→ **ASSIGNED TASK**
Look through the records below for the line holding "ATOM 24 C C". Write it out exactly, with each following line through the line holding "ATOM 32 C C".

--- INFORMATION SHOWN ---

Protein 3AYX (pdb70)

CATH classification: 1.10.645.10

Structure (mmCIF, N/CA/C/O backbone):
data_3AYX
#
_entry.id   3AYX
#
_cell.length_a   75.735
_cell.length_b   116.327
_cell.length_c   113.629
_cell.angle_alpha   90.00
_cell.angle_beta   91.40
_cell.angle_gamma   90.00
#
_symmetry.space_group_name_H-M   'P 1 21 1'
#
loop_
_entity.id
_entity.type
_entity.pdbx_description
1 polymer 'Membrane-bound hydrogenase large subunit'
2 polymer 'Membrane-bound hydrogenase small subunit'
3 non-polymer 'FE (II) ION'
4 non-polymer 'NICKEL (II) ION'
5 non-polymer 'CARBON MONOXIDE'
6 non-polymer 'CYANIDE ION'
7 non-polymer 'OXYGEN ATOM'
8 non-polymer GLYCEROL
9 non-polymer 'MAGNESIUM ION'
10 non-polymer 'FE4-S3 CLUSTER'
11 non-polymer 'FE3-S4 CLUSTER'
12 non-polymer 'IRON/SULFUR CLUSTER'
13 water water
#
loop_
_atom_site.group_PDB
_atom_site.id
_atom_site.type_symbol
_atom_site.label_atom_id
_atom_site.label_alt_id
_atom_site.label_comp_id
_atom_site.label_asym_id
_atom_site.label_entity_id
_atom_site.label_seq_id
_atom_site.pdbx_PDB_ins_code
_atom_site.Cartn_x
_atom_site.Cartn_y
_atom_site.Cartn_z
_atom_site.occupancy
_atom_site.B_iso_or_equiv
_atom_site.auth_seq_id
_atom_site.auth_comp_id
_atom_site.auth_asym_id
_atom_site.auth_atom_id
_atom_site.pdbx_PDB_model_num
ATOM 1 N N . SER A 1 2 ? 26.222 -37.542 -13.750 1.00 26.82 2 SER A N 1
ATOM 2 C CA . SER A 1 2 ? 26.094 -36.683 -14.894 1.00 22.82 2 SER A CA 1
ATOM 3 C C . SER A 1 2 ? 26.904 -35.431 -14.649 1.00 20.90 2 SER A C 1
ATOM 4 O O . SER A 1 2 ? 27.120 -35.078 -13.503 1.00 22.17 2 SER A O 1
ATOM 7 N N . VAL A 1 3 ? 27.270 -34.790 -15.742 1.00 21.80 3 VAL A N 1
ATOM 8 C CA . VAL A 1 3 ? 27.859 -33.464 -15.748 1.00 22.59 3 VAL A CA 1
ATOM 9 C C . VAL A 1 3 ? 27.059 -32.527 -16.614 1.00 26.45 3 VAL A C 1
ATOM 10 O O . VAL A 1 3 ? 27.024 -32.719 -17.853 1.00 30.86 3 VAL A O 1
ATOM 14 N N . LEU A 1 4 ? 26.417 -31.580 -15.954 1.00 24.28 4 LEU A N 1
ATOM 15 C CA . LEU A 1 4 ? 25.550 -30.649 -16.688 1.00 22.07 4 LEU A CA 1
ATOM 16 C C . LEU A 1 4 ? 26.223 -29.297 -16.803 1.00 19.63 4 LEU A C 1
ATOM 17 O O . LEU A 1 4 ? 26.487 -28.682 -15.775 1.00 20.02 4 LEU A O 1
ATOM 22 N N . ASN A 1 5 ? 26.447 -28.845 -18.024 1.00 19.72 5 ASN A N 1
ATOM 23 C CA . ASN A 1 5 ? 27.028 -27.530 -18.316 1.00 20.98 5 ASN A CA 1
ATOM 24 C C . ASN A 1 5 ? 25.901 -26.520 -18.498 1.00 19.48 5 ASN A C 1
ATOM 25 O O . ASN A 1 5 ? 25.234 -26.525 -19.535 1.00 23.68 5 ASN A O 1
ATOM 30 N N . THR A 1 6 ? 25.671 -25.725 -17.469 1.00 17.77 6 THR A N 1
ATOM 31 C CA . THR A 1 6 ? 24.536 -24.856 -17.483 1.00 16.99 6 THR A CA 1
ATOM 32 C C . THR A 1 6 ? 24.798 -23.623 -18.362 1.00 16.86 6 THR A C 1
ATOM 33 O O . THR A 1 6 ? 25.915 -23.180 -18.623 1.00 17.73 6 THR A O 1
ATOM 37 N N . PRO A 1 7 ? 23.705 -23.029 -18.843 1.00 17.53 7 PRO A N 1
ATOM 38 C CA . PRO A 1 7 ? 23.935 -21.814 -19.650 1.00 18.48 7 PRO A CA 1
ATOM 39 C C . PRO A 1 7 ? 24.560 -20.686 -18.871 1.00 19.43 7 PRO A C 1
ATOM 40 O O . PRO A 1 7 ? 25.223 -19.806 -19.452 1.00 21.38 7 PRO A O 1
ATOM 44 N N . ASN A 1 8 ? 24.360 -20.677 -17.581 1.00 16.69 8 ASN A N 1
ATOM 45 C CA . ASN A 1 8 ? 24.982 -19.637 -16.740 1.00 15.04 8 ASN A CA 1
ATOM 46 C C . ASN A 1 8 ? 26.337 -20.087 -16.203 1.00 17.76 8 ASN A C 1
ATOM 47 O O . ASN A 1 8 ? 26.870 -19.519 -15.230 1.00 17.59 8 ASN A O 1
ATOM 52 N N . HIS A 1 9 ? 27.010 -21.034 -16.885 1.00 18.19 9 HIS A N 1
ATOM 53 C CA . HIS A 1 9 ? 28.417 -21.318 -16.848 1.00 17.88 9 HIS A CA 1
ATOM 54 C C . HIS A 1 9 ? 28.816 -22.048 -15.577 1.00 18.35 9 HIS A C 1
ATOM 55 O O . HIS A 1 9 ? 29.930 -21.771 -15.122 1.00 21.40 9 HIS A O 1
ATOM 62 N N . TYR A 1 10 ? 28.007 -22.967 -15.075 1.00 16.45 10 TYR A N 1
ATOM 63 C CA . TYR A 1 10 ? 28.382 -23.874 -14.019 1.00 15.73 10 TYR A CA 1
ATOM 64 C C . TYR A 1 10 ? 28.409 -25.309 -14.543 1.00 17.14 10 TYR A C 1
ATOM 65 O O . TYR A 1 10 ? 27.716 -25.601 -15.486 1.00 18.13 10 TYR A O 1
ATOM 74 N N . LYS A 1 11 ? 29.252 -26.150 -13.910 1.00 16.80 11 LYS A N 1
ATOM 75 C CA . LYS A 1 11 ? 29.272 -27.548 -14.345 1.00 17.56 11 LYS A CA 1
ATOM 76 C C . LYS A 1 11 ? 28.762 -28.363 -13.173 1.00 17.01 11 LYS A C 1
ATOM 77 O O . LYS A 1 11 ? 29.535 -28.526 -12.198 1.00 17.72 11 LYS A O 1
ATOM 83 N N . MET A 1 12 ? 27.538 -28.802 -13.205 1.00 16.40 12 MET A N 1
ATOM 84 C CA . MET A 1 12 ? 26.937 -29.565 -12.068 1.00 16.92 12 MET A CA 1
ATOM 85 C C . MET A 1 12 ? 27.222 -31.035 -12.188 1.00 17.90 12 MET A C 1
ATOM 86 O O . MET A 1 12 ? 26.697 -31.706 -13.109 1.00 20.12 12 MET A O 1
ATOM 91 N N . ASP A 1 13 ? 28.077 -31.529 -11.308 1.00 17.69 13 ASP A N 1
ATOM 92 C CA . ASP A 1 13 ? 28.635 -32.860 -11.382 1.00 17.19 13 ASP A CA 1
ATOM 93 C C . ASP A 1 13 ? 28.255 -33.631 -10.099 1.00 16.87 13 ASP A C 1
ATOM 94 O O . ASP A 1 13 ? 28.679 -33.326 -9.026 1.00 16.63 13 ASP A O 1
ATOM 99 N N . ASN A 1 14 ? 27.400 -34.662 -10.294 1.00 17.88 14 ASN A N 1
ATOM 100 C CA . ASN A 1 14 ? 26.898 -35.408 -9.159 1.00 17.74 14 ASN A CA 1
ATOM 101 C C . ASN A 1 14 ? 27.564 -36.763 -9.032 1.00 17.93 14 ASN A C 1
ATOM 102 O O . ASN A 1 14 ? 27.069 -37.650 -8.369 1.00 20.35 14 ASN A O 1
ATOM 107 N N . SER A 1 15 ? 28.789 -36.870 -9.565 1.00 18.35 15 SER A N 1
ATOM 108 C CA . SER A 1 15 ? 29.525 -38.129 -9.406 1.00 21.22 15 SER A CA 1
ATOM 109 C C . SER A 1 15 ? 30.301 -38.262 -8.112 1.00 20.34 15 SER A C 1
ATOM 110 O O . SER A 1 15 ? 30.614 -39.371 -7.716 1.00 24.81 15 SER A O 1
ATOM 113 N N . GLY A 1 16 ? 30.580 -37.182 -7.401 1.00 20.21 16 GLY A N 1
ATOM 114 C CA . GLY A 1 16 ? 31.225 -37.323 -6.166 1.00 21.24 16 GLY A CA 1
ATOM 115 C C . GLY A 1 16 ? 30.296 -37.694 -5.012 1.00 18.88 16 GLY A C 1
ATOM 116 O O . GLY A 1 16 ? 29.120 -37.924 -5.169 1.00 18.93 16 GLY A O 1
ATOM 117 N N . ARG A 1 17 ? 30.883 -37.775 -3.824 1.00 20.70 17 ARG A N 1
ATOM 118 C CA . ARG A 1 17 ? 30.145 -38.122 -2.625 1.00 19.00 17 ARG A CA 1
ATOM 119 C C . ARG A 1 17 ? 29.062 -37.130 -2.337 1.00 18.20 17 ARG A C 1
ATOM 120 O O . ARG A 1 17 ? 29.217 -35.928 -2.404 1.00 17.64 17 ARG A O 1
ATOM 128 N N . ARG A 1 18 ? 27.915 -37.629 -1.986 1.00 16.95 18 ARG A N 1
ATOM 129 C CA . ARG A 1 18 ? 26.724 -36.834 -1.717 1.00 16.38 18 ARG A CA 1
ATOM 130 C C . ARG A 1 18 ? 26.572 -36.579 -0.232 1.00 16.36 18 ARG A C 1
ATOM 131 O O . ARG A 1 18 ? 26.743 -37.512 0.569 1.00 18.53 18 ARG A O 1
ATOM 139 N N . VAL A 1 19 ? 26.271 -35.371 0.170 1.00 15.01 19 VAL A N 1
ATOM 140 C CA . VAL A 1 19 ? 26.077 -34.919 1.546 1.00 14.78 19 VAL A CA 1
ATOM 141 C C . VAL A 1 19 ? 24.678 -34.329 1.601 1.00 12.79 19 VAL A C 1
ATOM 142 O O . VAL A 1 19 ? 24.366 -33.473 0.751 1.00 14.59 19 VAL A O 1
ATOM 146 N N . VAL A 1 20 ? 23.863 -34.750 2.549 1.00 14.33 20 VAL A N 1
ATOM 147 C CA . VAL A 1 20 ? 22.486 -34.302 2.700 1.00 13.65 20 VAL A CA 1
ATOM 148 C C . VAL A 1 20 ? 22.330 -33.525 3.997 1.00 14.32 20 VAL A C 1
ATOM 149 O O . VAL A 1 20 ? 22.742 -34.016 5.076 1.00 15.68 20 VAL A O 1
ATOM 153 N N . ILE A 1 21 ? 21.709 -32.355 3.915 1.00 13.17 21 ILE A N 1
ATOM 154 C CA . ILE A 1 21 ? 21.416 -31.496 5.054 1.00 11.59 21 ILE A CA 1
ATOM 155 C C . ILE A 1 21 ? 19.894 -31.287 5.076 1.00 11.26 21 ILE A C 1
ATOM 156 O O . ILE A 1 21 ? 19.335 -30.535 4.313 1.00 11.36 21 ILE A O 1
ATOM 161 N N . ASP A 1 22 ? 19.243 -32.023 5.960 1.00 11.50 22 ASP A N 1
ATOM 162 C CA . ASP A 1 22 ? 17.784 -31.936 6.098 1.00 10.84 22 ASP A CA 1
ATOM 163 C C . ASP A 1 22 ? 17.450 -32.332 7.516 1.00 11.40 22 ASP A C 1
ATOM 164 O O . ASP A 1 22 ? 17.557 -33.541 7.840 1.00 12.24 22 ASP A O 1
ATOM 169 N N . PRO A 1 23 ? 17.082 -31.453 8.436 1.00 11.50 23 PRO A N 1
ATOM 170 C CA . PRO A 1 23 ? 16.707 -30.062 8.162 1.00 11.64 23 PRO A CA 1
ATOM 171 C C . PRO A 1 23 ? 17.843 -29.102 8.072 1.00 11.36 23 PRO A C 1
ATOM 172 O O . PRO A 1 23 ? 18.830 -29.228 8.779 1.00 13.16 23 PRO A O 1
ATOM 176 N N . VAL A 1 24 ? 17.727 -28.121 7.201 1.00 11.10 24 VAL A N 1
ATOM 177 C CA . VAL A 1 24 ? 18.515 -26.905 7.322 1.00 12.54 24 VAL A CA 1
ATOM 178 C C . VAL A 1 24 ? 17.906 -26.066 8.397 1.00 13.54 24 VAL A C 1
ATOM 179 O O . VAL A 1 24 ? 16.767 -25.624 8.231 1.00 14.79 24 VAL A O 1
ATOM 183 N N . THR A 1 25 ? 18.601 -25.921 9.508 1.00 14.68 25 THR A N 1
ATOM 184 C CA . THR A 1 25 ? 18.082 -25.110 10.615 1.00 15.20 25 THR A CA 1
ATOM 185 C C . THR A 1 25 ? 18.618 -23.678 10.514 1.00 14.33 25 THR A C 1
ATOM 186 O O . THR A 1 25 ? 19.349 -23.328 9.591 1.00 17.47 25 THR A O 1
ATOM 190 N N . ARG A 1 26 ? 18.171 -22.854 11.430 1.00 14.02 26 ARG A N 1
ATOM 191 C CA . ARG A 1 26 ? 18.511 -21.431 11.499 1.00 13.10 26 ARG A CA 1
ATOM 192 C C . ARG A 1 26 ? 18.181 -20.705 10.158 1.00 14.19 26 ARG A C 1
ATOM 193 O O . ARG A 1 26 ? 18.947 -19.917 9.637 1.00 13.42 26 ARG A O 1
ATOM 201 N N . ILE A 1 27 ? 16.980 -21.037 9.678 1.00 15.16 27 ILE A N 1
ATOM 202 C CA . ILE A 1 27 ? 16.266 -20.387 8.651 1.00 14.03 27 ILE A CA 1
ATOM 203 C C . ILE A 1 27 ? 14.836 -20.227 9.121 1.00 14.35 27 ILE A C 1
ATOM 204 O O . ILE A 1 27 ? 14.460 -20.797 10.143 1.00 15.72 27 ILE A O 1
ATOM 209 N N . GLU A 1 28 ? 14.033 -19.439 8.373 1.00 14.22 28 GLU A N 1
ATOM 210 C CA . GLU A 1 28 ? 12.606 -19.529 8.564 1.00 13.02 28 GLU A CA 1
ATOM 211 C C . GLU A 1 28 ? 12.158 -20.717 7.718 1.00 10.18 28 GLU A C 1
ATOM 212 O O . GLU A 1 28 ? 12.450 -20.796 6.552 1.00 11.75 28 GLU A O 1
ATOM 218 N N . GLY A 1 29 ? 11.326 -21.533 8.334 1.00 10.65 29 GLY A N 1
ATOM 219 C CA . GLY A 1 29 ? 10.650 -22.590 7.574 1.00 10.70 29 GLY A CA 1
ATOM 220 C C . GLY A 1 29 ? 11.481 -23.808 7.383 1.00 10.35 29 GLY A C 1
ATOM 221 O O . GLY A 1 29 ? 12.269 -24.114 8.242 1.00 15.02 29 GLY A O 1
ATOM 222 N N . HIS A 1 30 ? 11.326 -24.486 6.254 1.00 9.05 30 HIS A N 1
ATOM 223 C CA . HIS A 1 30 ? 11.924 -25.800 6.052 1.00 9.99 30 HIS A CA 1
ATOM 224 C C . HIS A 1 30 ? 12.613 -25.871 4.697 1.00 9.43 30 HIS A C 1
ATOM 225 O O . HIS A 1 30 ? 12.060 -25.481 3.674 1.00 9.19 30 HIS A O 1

---

→ **REPLY**
ATOM 24 C C . ASN A 1 5 ? 25.901 -26.520 -18.498 1.00 19.48 5 ASN A C 1
ATOM 25 O O . ASN A 1 5 ? 25.234 -26.525 -19.535 1.00 23.68 5 ASN A O 1
ATOM 30 N N . THR A 1 6 ? 25.671 -25.725 -17.469 1.00 17.77 6 THR A N 1
ATOM 31 C CA . THR A 1 6 ? 24.536 -24.856 -17.483 1.00 16.99 6 THR A CA 1
ATOM 32 C C . THR A 1 6 ? 24.798 -23.623 -18.362 1.00 16.86 6 THR A C 1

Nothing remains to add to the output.